Bellingham
Seriously, Who Does The Jokes Around Here?

November 2011

It was Friday, just before Yom Kippur. That’s right, the Jewish day of atonement. I met Maurice Kanbar, the genius who invented Skyy vodka, at his usual table on Union Street, outside Perry’s. This has been Maurice’s near-daily venue for over 20 years.

“I love watching the people passing by,” exclaims Maurice. He will even accost people in a friendly way, and, though they are sometimes taken aback, he will demand their opinions on man, God and law. Or even vodka. What’s the difference? On occasion, vodka seems to have a heavy influence over those loftier notions. Maurice is a born boulevardier – that’s how they would describe gentlemen such as Gérard de Nerval or Paul-Marie Verlaine in 19th century Paris as these talented, scurrilous cats went about their urban sojourns. One difference, though, is that de Nerval, who dragged a lobster on a leash along the avenue, would not likely allow Maurice to plunge the crustacean into a boiling pot just to make a brand-new Extract of Lobster vodka. The poet would bristle at the temerity of such an assault on his friendly crustacean pal, even though he did not seem to mind dragging it over the filthy pavements of Gay Paree.
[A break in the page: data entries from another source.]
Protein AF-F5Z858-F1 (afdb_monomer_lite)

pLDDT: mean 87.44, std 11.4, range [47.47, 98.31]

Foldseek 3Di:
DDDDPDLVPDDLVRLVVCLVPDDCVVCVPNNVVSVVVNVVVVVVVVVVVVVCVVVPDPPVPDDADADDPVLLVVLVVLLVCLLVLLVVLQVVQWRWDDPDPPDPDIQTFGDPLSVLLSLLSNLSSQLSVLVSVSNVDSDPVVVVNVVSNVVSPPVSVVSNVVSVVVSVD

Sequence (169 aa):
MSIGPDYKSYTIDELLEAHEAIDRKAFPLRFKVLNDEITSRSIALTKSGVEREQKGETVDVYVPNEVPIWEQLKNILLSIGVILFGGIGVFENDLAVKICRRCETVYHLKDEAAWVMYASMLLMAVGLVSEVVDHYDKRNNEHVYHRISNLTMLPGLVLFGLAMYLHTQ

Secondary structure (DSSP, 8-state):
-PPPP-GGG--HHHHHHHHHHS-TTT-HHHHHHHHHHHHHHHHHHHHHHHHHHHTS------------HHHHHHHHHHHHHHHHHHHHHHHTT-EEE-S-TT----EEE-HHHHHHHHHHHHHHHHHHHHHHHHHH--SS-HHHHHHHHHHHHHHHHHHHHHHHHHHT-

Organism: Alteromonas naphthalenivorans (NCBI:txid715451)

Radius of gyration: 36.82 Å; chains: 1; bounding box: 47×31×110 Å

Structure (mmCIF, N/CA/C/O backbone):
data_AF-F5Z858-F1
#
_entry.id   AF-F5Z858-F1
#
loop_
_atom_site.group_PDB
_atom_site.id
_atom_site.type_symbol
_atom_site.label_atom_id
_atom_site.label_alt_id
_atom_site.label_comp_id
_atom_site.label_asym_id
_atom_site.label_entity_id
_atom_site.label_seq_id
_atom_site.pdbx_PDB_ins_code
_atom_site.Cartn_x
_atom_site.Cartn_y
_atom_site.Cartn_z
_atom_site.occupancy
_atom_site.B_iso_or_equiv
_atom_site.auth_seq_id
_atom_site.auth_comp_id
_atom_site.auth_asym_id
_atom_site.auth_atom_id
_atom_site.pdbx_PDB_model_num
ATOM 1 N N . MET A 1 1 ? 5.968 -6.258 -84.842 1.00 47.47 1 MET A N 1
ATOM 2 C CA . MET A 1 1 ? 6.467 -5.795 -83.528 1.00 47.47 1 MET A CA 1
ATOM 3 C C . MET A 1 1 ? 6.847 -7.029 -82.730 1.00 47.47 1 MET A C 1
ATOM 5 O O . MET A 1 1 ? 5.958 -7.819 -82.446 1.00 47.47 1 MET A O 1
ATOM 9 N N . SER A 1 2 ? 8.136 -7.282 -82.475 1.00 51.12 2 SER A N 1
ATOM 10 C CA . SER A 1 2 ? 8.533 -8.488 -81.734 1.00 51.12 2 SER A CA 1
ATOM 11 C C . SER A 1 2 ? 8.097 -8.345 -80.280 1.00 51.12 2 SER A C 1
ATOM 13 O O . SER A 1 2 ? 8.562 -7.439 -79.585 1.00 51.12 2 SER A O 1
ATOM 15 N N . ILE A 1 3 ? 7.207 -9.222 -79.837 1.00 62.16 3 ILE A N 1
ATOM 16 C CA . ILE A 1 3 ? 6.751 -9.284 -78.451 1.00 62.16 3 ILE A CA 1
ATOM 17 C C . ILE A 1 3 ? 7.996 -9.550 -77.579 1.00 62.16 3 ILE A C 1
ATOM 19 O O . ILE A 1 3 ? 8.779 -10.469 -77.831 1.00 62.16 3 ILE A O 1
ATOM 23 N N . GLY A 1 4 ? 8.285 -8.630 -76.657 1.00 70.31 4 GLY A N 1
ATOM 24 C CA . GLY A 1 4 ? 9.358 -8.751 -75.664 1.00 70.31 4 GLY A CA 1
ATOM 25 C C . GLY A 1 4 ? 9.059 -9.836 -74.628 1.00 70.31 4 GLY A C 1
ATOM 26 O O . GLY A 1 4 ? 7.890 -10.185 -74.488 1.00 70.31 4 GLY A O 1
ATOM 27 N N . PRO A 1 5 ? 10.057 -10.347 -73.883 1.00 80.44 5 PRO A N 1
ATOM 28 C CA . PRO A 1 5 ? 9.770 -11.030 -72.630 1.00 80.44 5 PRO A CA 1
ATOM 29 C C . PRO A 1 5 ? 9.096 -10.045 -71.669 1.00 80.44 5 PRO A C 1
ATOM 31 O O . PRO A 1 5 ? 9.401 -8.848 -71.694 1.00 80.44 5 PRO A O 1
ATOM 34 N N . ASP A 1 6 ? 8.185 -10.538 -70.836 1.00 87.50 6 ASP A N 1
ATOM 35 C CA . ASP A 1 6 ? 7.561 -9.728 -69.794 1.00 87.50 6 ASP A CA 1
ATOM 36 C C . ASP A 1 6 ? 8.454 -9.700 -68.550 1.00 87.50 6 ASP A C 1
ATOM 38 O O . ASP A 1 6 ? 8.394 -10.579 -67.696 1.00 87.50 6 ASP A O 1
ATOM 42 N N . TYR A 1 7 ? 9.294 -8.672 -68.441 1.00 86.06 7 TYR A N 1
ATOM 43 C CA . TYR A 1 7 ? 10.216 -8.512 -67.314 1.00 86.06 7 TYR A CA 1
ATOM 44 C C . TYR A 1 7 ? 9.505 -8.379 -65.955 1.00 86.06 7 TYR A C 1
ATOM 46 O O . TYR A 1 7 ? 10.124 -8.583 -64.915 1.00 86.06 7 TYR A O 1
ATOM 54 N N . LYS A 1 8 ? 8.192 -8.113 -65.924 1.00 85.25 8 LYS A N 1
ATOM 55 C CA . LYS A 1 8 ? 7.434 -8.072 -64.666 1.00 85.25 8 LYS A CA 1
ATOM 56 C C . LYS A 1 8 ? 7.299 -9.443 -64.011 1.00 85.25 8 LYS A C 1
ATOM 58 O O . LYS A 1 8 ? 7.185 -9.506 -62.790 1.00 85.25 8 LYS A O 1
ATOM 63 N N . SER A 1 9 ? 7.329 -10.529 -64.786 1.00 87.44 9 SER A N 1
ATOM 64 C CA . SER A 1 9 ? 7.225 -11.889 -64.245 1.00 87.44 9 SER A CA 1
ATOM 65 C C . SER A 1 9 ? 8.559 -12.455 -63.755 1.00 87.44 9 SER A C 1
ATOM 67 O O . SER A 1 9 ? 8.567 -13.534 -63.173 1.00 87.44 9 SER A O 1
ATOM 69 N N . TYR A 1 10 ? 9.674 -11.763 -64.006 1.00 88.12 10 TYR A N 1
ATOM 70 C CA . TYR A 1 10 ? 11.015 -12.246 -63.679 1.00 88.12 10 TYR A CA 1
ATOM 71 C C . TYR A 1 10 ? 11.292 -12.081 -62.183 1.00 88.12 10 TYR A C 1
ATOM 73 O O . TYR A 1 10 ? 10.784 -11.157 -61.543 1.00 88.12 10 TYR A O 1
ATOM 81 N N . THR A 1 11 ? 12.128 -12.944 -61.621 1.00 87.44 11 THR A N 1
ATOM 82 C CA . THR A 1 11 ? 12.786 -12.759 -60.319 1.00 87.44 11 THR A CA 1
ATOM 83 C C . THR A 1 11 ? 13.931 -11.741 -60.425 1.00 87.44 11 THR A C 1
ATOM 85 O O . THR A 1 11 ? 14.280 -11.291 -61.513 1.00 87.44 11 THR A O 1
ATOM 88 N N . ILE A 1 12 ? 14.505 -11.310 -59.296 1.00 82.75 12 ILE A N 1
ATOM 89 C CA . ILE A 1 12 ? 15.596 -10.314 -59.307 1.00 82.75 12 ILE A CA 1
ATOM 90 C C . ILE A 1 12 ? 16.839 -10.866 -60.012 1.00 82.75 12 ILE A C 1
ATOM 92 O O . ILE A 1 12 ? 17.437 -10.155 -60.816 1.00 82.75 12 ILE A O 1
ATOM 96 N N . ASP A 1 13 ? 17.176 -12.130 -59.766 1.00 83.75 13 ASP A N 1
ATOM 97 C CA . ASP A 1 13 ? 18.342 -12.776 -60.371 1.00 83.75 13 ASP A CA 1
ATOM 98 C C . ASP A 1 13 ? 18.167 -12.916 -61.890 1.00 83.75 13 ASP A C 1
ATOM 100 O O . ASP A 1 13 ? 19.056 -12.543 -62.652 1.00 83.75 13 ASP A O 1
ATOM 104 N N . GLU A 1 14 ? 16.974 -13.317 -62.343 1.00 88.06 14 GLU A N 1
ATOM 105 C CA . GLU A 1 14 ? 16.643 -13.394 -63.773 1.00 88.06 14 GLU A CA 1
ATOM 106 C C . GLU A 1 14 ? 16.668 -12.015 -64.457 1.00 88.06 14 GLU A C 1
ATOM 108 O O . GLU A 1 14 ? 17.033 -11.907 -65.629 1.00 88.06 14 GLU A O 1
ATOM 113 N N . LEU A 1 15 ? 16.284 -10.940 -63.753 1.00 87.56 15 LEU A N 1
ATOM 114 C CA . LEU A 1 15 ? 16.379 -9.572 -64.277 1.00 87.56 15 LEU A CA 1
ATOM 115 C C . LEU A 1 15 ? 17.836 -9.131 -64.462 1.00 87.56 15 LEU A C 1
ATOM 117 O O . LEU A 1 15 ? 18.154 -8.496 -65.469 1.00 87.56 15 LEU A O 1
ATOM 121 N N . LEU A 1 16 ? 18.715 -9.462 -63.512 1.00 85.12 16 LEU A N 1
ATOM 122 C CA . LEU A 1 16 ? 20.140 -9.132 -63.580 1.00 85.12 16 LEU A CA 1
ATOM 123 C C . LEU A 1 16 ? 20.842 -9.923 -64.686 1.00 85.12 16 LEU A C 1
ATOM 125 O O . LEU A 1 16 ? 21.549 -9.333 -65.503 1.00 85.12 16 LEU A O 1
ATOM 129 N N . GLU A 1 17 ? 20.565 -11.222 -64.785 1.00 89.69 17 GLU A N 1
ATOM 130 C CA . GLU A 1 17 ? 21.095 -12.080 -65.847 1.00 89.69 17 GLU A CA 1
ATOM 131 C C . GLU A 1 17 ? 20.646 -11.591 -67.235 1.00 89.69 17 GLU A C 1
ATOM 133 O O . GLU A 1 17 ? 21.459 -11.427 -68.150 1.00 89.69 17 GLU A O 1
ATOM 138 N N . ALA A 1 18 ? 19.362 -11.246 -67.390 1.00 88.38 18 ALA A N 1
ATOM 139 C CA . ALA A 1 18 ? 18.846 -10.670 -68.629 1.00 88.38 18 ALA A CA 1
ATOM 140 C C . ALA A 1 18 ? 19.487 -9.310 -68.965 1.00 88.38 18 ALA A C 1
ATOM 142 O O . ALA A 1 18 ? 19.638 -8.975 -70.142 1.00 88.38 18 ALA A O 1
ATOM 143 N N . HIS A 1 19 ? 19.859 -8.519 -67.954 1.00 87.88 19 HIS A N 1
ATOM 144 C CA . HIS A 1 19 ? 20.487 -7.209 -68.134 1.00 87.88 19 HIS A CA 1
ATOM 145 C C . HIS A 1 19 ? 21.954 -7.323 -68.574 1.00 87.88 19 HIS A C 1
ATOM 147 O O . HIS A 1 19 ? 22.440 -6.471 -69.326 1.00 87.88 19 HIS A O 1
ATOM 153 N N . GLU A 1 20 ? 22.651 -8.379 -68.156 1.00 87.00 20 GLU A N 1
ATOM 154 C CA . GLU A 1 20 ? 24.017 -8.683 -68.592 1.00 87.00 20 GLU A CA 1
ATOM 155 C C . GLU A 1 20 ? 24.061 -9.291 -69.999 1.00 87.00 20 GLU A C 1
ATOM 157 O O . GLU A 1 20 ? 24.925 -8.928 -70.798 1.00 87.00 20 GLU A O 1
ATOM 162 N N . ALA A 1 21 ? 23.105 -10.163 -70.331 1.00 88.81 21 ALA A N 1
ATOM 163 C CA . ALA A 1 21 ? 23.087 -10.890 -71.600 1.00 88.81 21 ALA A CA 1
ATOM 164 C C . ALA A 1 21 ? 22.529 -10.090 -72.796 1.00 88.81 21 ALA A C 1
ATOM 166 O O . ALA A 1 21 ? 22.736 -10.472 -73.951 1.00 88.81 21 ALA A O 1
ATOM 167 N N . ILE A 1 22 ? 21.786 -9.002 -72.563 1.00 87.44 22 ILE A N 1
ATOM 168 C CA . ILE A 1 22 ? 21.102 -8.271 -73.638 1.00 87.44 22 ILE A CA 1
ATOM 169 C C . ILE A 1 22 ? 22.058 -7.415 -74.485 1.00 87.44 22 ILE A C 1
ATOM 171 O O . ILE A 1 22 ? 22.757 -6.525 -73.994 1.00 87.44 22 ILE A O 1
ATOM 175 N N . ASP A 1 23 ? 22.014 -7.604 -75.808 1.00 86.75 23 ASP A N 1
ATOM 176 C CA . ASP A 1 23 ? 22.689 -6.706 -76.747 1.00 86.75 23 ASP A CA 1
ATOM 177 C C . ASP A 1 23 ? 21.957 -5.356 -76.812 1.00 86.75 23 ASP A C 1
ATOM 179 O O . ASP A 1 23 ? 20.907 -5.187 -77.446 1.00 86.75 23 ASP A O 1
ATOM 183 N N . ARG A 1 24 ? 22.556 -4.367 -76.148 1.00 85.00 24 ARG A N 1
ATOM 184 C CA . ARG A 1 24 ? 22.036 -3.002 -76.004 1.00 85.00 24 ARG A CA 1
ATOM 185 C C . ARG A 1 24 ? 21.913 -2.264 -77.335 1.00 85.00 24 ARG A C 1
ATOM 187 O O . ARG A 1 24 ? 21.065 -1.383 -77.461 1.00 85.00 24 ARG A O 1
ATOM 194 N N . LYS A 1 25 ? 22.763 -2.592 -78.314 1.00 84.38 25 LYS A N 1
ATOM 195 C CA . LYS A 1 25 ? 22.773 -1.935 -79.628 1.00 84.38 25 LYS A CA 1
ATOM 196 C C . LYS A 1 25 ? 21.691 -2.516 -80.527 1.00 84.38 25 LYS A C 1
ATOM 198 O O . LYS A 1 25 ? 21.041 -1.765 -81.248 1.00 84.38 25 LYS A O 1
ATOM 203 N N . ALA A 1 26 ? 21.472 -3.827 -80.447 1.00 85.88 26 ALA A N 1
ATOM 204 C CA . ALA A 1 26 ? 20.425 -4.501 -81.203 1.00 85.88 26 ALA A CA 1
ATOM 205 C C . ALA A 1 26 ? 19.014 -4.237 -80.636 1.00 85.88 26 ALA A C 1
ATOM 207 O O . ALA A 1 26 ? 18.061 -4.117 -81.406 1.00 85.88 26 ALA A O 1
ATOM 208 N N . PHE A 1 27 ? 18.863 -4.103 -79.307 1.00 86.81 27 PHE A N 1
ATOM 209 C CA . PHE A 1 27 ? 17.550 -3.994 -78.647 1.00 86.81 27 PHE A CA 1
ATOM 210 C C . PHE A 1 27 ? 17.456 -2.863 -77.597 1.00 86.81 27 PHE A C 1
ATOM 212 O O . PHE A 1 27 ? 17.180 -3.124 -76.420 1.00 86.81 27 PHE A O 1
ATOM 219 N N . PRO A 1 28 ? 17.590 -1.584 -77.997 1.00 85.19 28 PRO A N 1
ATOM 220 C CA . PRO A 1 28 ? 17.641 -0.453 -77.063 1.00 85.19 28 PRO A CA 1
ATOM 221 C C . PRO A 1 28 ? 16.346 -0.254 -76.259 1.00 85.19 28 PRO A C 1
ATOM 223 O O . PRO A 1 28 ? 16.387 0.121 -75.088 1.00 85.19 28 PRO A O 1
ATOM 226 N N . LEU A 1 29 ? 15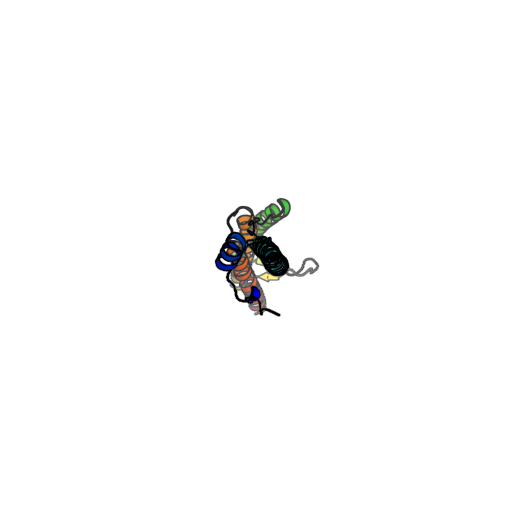.182 -0.537 -76.856 1.00 86.19 29 LEU A N 1
ATOM 227 C CA . LEU A 1 29 ? 13.891 -0.368 -76.180 1.00 86.19 29 LEU A CA 1
ATOM 228 C C . LEU A 1 29 ? 13.678 -1.412 -75.074 1.00 86.19 29 LEU A C 1
ATOM 230 O O . LEU A 1 29 ? 13.182 -1.079 -74.003 1.00 86.19 29 LEU A O 1
ATOM 234 N N . ARG A 1 30 ? 14.090 -2.665 -75.314 1.00 85.62 30 ARG A N 1
ATOM 235 C CA . ARG A 1 30 ? 14.018 -3.743 -74.314 1.00 85.62 30 ARG A CA 1
ATOM 236 C C . ARG A 1 30 ? 14.959 -3.473 -73.147 1.00 85.62 30 ARG A C 1
ATOM 238 O O . ARG A 1 30 ? 14.554 -3.635 -72.003 1.00 85.62 30 ARG A O 1
ATOM 245 N N . PHE A 1 31 ? 16.170 -3.000 -73.443 1.00 87.25 31 PHE A N 1
ATOM 246 C CA . PHE A 1 31 ? 17.134 -2.604 -72.420 1.00 87.25 31 PHE A CA 1
ATOM 247 C C . PHE A 1 31 ? 16.572 -1.514 -71.498 1.00 87.25 31 PHE A C 1
ATOM 249 O O . PHE A 1 31 ? 16.705 -1.611 -70.283 1.00 87.25 31 PHE A O 1
ATOM 256 N N . LYS A 1 32 ? 15.876 -0.518 -72.064 1.00 87.88 32 LYS A N 1
ATOM 257 C CA . LYS A 1 32 ? 15.231 0.540 -71.280 1.00 87.88 32 LYS A CA 1
ATOM 258 C C . LYS A 1 32 ? 14.170 -0.011 -70.321 1.00 87.88 32 LYS A C 1
ATOM 260 O O . LYS A 1 32 ? 14.236 0.277 -69.135 1.00 87.88 32 LYS A O 1
ATOM 265 N N . VAL A 1 33 ? 13.244 -0.836 -70.816 1.00 89.25 33 VAL A N 1
ATOM 266 C CA . VAL A 1 33 ? 12.177 -1.427 -69.981 1.00 89.25 33 VAL A CA 1
ATOM 267 C C . VAL A 1 33 ? 12.758 -2.291 -68.858 1.00 89.25 33 VAL A C 1
ATOM 269 O O . VAL A 1 33 ? 12.299 -2.216 -67.724 1.00 89.25 33 VAL A O 1
ATOM 272 N N . LEU A 1 34 ? 13.788 -3.082 -69.163 1.00 87.31 34 LEU A N 1
ATOM 273 C CA . LEU A 1 34 ? 14.475 -3.918 -68.184 1.00 87.31 34 LEU A CA 1
ATOM 274 C C . LEU A 1 34 ? 15.151 -3.083 -67.084 1.00 87.31 34 LEU A C 1
ATOM 276 O O . LEU A 1 34 ? 15.008 -3.380 -65.900 1.00 87.31 34 LEU A O 1
ATOM 280 N N . ASN A 1 35 ? 15.845 -2.009 -67.466 1.00 87.69 35 ASN A N 1
ATOM 281 C CA . ASN A 1 35 ? 16.504 -1.109 -66.521 1.00 87.69 35 ASN A CA 1
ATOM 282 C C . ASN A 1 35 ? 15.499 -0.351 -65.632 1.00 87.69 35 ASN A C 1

I dunno. Let’s give it some thought. Lobster vodka isn’t such a bad idea. I’ll leave it to Maurice. He can invent anything out of anything. His mind simply does not shut down. I know there are days when he wishes it would. It must be tough to have a teeming brain going on like the utilities do.

The other day I was at the Castro Mission Health Center, where the always sympathetic and charming Dr. Deborah Brown ordered a couple of shots for me. I would have preferred the shots down the street at The Twin Peaks saloon – but let’s not be silly. No, Dr. Brown ordered the nurse to “stab” me (Dr. Brown’s word) with a vaccine against hepatitis B and pneumonia. Funny thing. As the gal was administering the shots, I told her that my friend Maurice Kanbar had invented those plastic protective coverings over the needles and syringes decades ago. This keeps the person giving the shots from being accidentally infected with HIV and Gawd knows what.

“It’s the invention I am most proud of,” Maurice told me the other day. Sure, the shots in either arm hurt a little bit, but look at the way Mr. Kanbar has protected the healthcare persons who administer them. They are really at risk. I just get one shot at a time. There’s a difference between an inventor and a hero. There are days when I would not care to discern the difference. Yom Kippur is not only a day of atonement, it’s a day for gratitude. Fine line, no? I have much to atone for – yes, I sure do. But I have much to be grateful for too.

By the way, Maurice, who is fond of saying, “I do the jokes around here,” is coming out with a new memoir in a few months. I suggest, as a working title, that it be called “I Do the Jokes Around Here.” Of course there a subtitle: “Secrets of an Inventor’s Notebook.” But that’s his choice. I am more intrigued with what’s inside this inventor’s heart.

Who am I to argue with Maurice? After all, truly funny people are very, very serious. And Maurice does the jokes around here.